Motion for Judgment of Acquittal
Defendant first seeks a judgment of acquittal pursuant to Federal Rule of Criminal Procedure 29, arguing that there was insufficient evidence for the jury to find him guilty of mail or wire fraud. Specifically, Defendant contends that the evidence presented at trial failed to show that he acted knowingly and intentionally, with the intent to defraud investors.
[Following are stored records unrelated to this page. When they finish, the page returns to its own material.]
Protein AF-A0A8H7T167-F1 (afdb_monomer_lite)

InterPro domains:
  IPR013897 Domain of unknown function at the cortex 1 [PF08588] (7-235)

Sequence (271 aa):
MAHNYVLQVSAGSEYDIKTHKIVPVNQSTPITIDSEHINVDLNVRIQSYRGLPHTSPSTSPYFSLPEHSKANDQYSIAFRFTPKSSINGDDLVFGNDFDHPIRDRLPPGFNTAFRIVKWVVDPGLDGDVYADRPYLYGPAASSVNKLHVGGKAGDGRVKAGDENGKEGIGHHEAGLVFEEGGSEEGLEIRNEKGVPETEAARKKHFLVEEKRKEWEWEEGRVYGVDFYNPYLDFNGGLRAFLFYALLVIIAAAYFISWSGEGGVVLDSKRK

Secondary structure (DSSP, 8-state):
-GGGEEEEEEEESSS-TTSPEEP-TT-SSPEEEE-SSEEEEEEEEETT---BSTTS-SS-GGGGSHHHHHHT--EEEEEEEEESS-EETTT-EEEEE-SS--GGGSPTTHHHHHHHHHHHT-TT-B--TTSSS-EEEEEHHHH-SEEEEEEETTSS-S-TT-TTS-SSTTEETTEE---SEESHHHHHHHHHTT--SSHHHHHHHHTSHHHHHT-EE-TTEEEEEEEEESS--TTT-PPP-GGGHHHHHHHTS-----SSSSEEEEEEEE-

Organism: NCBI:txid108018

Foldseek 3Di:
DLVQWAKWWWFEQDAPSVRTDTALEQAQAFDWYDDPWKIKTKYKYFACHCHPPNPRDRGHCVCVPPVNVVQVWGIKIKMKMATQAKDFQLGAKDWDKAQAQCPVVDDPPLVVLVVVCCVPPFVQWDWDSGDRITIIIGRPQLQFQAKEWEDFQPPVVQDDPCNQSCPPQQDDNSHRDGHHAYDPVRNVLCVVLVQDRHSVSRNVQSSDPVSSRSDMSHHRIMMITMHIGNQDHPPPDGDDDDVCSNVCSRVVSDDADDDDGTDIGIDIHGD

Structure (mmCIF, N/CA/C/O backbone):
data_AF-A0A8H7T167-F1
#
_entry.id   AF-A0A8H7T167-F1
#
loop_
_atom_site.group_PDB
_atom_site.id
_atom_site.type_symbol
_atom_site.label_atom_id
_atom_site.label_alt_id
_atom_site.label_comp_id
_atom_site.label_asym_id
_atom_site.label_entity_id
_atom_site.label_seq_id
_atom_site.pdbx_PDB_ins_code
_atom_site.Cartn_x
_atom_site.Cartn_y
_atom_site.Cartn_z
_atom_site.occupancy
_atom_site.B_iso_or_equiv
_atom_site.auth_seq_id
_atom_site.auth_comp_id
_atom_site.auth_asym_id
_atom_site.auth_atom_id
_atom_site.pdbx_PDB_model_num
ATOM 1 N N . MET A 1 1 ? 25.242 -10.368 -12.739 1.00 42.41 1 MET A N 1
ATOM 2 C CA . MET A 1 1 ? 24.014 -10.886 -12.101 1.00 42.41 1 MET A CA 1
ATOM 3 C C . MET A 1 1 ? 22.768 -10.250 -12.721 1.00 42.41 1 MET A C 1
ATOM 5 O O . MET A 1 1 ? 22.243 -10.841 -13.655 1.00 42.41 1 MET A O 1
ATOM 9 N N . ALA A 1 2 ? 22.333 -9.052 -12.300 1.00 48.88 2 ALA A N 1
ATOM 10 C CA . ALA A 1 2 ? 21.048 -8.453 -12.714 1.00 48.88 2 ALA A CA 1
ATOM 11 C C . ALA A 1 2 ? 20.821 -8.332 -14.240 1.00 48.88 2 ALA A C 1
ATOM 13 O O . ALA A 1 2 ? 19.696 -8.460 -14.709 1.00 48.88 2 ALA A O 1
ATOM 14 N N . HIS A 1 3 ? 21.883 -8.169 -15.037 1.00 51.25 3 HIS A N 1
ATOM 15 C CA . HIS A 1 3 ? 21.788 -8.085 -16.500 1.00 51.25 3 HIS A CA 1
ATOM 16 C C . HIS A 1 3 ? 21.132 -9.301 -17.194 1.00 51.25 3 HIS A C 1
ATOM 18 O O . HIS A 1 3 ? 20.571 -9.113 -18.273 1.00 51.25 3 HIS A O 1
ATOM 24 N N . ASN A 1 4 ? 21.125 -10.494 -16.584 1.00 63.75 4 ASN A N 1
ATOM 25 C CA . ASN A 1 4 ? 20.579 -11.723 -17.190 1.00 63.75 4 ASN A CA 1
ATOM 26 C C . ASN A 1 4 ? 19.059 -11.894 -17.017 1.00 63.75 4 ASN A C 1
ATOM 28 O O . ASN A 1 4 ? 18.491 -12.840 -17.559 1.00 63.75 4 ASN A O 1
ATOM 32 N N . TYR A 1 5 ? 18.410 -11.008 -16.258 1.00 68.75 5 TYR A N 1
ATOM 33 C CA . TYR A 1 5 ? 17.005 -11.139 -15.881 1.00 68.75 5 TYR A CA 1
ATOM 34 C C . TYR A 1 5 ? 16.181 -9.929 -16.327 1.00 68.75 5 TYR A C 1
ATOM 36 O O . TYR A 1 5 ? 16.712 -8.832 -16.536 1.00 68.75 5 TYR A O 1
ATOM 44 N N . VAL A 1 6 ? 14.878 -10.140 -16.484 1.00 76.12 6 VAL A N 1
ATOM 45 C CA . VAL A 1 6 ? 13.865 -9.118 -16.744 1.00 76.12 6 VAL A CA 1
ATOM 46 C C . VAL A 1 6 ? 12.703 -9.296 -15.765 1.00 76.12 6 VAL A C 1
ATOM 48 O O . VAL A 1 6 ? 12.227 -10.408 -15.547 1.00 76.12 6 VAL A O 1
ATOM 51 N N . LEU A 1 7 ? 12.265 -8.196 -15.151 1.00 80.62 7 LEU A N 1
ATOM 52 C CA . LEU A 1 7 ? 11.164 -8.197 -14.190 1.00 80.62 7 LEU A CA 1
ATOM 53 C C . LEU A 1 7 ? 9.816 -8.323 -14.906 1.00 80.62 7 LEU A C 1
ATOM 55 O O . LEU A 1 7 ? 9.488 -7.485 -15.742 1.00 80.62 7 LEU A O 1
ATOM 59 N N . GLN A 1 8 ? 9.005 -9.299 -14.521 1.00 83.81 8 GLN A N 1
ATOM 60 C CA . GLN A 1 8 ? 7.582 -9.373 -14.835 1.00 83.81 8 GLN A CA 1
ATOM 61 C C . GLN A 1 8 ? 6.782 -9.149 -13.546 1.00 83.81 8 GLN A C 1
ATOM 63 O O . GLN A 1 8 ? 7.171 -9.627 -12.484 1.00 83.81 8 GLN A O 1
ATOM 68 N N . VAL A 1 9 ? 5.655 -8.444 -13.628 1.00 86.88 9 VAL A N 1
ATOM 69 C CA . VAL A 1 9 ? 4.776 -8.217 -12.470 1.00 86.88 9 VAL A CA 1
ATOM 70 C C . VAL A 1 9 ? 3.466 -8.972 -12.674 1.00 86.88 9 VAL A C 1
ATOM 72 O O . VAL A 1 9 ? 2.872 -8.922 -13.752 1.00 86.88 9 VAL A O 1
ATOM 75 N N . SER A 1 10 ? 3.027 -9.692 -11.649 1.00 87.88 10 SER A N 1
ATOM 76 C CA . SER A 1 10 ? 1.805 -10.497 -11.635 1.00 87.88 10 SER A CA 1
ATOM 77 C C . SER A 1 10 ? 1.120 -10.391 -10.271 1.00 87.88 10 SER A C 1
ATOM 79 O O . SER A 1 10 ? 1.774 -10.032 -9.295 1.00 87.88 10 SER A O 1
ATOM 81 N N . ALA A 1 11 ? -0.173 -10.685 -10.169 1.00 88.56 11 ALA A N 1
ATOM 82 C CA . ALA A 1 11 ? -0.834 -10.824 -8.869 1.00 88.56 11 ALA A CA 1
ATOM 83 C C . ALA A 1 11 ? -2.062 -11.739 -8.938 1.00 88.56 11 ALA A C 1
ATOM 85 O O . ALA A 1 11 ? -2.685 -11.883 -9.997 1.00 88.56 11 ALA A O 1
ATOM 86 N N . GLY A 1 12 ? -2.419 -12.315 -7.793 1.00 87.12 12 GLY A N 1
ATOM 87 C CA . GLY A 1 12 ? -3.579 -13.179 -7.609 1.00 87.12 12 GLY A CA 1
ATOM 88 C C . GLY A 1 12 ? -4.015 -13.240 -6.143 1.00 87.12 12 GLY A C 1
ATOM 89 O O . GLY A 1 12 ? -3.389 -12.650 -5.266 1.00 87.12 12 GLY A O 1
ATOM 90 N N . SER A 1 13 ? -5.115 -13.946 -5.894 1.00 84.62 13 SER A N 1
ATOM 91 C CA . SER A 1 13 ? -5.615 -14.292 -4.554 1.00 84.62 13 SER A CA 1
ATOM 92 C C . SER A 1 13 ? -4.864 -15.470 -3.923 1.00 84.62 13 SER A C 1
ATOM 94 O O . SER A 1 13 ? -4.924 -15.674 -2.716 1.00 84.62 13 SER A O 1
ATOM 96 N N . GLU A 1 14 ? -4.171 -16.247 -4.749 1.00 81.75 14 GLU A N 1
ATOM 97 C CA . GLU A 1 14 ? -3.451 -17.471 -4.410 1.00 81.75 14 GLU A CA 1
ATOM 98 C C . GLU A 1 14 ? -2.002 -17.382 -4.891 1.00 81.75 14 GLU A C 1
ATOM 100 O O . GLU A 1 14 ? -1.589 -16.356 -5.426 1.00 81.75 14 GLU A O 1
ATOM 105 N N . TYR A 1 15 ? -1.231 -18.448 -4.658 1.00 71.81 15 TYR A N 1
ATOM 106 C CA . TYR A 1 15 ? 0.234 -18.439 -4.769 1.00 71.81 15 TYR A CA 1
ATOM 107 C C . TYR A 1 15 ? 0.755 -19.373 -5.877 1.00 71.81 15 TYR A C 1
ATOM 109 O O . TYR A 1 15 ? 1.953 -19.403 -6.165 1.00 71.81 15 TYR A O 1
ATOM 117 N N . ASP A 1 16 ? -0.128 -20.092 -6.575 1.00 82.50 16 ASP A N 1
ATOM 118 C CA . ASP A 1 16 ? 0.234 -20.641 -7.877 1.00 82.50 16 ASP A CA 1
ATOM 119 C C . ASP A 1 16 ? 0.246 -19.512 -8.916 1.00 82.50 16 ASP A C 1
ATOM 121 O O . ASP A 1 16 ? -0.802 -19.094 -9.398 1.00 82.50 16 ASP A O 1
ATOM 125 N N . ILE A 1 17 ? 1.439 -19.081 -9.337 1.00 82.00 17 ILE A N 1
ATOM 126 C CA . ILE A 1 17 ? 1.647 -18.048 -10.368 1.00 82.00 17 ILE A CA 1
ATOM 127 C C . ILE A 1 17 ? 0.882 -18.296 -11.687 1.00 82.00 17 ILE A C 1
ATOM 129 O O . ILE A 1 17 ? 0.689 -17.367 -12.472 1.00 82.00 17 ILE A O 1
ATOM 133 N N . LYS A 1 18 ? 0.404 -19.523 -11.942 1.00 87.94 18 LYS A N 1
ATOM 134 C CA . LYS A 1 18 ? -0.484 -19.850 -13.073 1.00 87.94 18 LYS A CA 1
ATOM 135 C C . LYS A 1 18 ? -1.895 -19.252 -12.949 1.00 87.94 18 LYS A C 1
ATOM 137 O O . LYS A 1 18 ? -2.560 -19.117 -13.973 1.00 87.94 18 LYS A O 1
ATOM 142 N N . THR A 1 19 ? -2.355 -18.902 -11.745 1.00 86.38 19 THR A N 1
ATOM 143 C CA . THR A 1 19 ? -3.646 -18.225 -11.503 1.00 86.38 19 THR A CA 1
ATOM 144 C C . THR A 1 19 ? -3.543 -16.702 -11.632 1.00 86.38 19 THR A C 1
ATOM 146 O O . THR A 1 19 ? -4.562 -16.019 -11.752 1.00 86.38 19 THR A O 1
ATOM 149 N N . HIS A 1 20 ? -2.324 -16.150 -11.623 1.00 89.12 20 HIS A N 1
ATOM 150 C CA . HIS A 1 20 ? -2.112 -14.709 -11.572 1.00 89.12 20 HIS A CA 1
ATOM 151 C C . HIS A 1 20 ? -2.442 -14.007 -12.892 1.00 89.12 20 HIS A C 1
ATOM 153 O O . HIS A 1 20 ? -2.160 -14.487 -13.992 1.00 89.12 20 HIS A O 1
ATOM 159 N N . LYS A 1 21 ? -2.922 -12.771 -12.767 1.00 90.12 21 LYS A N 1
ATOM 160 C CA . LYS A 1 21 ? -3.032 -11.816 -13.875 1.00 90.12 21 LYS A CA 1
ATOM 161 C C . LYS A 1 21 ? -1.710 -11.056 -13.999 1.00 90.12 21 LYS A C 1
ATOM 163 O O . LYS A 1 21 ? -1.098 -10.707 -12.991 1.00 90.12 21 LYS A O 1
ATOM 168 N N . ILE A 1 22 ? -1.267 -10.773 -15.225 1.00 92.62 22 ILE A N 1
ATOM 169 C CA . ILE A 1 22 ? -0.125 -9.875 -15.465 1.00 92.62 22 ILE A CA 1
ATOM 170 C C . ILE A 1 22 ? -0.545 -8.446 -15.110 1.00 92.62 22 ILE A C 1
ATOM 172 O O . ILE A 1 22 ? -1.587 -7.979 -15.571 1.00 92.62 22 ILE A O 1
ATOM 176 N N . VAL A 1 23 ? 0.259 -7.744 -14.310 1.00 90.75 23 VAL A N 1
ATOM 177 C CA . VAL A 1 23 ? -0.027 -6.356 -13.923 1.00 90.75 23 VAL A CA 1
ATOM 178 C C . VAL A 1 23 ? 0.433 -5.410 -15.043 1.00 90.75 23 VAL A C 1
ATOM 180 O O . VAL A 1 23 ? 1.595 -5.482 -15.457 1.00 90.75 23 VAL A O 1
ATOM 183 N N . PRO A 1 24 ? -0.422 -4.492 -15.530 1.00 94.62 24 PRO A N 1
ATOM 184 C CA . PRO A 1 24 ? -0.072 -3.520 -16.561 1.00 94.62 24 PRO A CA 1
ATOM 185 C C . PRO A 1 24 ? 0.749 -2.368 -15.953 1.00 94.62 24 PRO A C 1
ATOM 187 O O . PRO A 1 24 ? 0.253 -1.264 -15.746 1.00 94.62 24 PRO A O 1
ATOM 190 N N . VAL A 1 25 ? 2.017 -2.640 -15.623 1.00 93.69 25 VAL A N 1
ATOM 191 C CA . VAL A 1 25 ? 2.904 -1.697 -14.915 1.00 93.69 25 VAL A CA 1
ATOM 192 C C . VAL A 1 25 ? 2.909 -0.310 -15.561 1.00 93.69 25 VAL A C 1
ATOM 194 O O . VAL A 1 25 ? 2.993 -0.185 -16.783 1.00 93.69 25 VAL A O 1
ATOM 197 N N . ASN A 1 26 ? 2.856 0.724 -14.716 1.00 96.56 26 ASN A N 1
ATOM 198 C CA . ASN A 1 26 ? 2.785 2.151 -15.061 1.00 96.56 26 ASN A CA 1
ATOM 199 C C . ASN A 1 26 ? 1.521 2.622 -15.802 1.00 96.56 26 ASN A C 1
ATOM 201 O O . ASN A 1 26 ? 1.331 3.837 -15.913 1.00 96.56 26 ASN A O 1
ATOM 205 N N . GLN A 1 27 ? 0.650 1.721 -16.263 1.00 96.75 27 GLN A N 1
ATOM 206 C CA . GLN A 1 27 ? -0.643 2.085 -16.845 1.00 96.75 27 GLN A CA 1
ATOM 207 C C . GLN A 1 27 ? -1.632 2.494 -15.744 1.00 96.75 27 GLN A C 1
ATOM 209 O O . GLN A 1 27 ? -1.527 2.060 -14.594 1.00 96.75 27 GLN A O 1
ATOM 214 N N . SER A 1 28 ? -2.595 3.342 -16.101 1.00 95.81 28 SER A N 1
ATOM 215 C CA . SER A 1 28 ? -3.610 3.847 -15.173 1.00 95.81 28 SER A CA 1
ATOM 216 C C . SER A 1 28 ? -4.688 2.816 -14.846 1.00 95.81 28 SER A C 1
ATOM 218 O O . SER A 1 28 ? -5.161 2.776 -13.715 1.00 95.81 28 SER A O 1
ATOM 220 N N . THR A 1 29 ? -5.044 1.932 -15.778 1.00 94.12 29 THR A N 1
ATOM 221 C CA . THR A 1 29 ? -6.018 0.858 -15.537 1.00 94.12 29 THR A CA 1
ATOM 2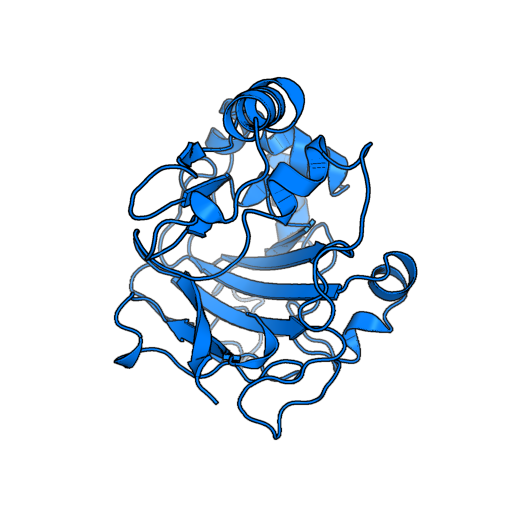22 C C . THR A 1 29 ? -5.489 -0.137 -14.489 1.00 94.12 29 THR A C 1
ATOM 224 O O . THR A 1 29 ? -4.473 -0.785 -14.750 1.00 94.12 29 THR A O 1
ATOM 227 N N . PRO A 1 30 ? -6.137 -0.282 -13.315 1.00 93.94 30 PRO A N 1
ATOM 228 C CA . PRO A 1 30 ? -5.763 -1.302 -12.340 1.00 93.94 30 PRO A CA 1
ATOM 229 C C . PRO A 1 30 ? -6.182 -2.701 -12.813 1.00 93.94 30 PRO A C 1
ATOM 231 O O . PRO A 1 30 ? -7.034 -2.842 -13.693 1.00 93.94 30 PRO A O 1
ATOM 234 N N . ILE A 1 31 ? -5.641 -3.746 -12.184 1.00 91.38 31 ILE A N 1
ATOM 235 C CA . ILE A 1 31 ? -6.256 -5.083 -12.225 1.00 91.38 31 ILE A CA 1
ATOM 236 C C . ILE A 1 31 ? -7.090 -5.327 -10.971 1.00 91.38 31 ILE A C 1
ATOM 238 O O . ILE A 1 31 ? -6.687 -4.934 -9.880 1.00 91.38 31 ILE A O 1
ATOM 242 N N . THR A 1 32 ? -8.208 -6.035 -11.121 1.00 92.56 32 THR A N 1
ATOM 243 C CA . THR A 1 32 ? -9.006 -6.514 -9.987 1.00 92.56 32 THR A CA 1
ATOM 244 C C . THR A 1 32 ? -8.597 -7.938 -9.603 1.00 92.56 32 THR A C 1
ATOM 246 O O . THR A 1 32 ? -8.532 -8.833 -10.456 1.00 92.56 32 THR A O 1
ATOM 249 N N . ILE A 1 33 ? -8.346 -8.154 -8.317 1.00 87.56 33 ILE A N 1
ATOM 250 C CA . ILE A 1 33 ? -8.158 -9.442 -7.644 1.00 87.56 33 ILE A CA 1
ATOM 251 C C . ILE A 1 33 ? -9.388 -9.651 -6.756 1.00 87.56 33 ILE A C 1
ATOM 253 O O . ILE A 1 33 ? -9.827 -8.721 -6.085 1.00 87.56 33 ILE A O 1
ATOM 257 N N . ASP A 1 34 ? -9.945 -10.856 -6.748 1.00 86.25 34 ASP A N 1
ATOM 258 C CA . ASP A 1 34 ? -11.089 -11.206 -5.907 1.00 86.25 34 ASP A CA 1
ATOM 259 C C . ASP A 1 34 ? -10.807 -12.547 -5.224 1.00 86.25 34 ASP A C 1
ATOM 261 O O . ASP A 1 34 ? -10.358 -13.483 -5.886 1.00 86.25 34 ASP A O 1
ATOM 265 N N . SER A 1 35 ? -11.020 -12.622 -3.911 1.00 86.75 35 SER A N 1
ATOM 266 C CA . SER A 1 35 ? -10.908 -13.848 -3.111 1.00 86.75 35 SER A CA 1
ATOM 267 C C . SER A 1 35 ? -12.157 -14.045 -2.248 1.00 86.75 35 SER A C 1
ATOM 269 O O . SER A 1 35 ? -13.091 -13.245 -2.309 1.00 86.75 35 SER A O 1
ATOM 271 N N . GLU A 1 36 ? -12.192 -15.089 -1.420 1.00 86.69 36 GLU A N 1
ATOM 272 C CA . GLU A 1 36 ? -13.265 -15.285 -0.435 1.00 86.69 36 GLU A CA 1
ATOM 273 C C . GLU A 1 36 ? -13.357 -14.128 0.580 1.00 86.69 36 GLU A C 1
ATOM 275 O O . GLU A 1 36 ? -14.455 -13.744 0.974 1.00 86.69 36 GLU A O 1
ATOM 280 N N . HIS A 1 37 ? -12.225 -13.514 0.942 1.00 84.81 37 HIS A N 1
ATOM 281 C CA . HIS A 1 37 ? -12.141 -12.545 2.043 1.00 84.81 37 HIS A CA 1
ATOM 282 C C . HIS A 1 37 ? -12.079 -11.078 1.596 1.00 84.81 37 HIS A C 1
ATOM 284 O O . HIS A 1 37 ? -12.392 -10.187 2.384 1.00 84.81 37 HIS A O 1
ATOM 290 N N . ILE A 1 38 ? -11.649 -10.788 0.361 1.00 84.94 38 ILE A N 1
ATOM 291 C CA . ILE A 1 38 ? -11.336 -9.412 -0.056 1.00 84.94 38 ILE A CA 1
ATOM 292 C C . ILE A 1 38 ? -11.468 -9.202 -1.574 1.00 84.94 38 ILE A C 1
ATOM 294 O O . ILE A 1 38 ? -11.147 -10.084 -2.372 1.00 84.94 38 ILE A O 1
ATOM 298 N N . ASN A 1 39 ? -11.919 -8.011 -1.979 1.00 88.38 39 ASN A N 1
ATOM 299 C CA . ASN A 1 39 ? -11.933 -7.555 -3.374 1.00 88.38 39 ASN A CA 1
ATOM 300 C C . ASN A 1 39 ? -10.994 -6.350 -3.549 1.00 88.38 39 ASN A C 1
ATOM 302 O O . ASN A 1 39 ? -11.224 -5.297 -2.955 1.00 88.38 39 ASN A O 1
ATOM 306 N N . VAL A 1 40 ? -9.949 -6.475 -4.370 1.00 91.50 40 VAL A N 1
ATOM 307 C CA . VAL A 1 40 ? -8.841 -5.507 -4.479 1.00 91.50 40 VAL A CA 1
ATOM 308 C C . VAL A 1 40 ? -8.691 -5.009 -5.915 1.00 91.50 40 VAL A C 1
ATOM 310 O O . VAL A 1 40 ? -8.568 -5.818 -6.824 1.00 91.50 40 VAL A O 1
ATOM 313 N N . ASP A 1 41 ? -8.611 -3.694 -6.125 1.00 93.75 41 ASP A N 1
ATOM 314 C CA . ASP A 1 41 ? -8.098 -3.112 -7.376 1.00 93.75 41 ASP A CA 1
ATOM 315 C C . ASP A 1 41 ? -6.664 -2.620 -7.152 1.00 93.75 41 ASP A C 1
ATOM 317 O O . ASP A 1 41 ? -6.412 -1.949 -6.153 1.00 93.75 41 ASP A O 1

Rule 29 provides that a court may enter a judgment of acquittal of any offense for which the evidence presented at trial was insufficient to sustain a conviction. Fed. R. Crim. P. 29(a). The court applies the following standard when evaluating a Rule 29 motion: " '[W]hether, after viewing the evidence in the light most favorable to the prosecution, any rational trier of fact could have found the essential elements of the crime beyond a reasonable doubt.' " United States v. Humphrey, 279 F.3d 372, 378 (6th Cir. 2002) (quoting Jackson v. Virginia, 443 U.S. 307, 319 (1979)) (emphasis in original). The courts must "view both circumstantial and direct evidence in a light most favorable to the prosecution." Id. (citation omitted). " 'Circumstantial evidence alone, if substantial and competent, may support a verdict and need not remove every reasonable hypothesis except that of guilt.' " Id. (quoting United States v. Talley, 194 F.3d 758, 765 (6th Cir. 1999), cert. denied 528 U.S. 1180 (2000)) (additional citation omitted). The court must "draw all available inferences and resolve all issues of credibility in favor of the jury's verdict." United States v. Selgado, 250 F.3d 438, 446 (6th Cir. 2001).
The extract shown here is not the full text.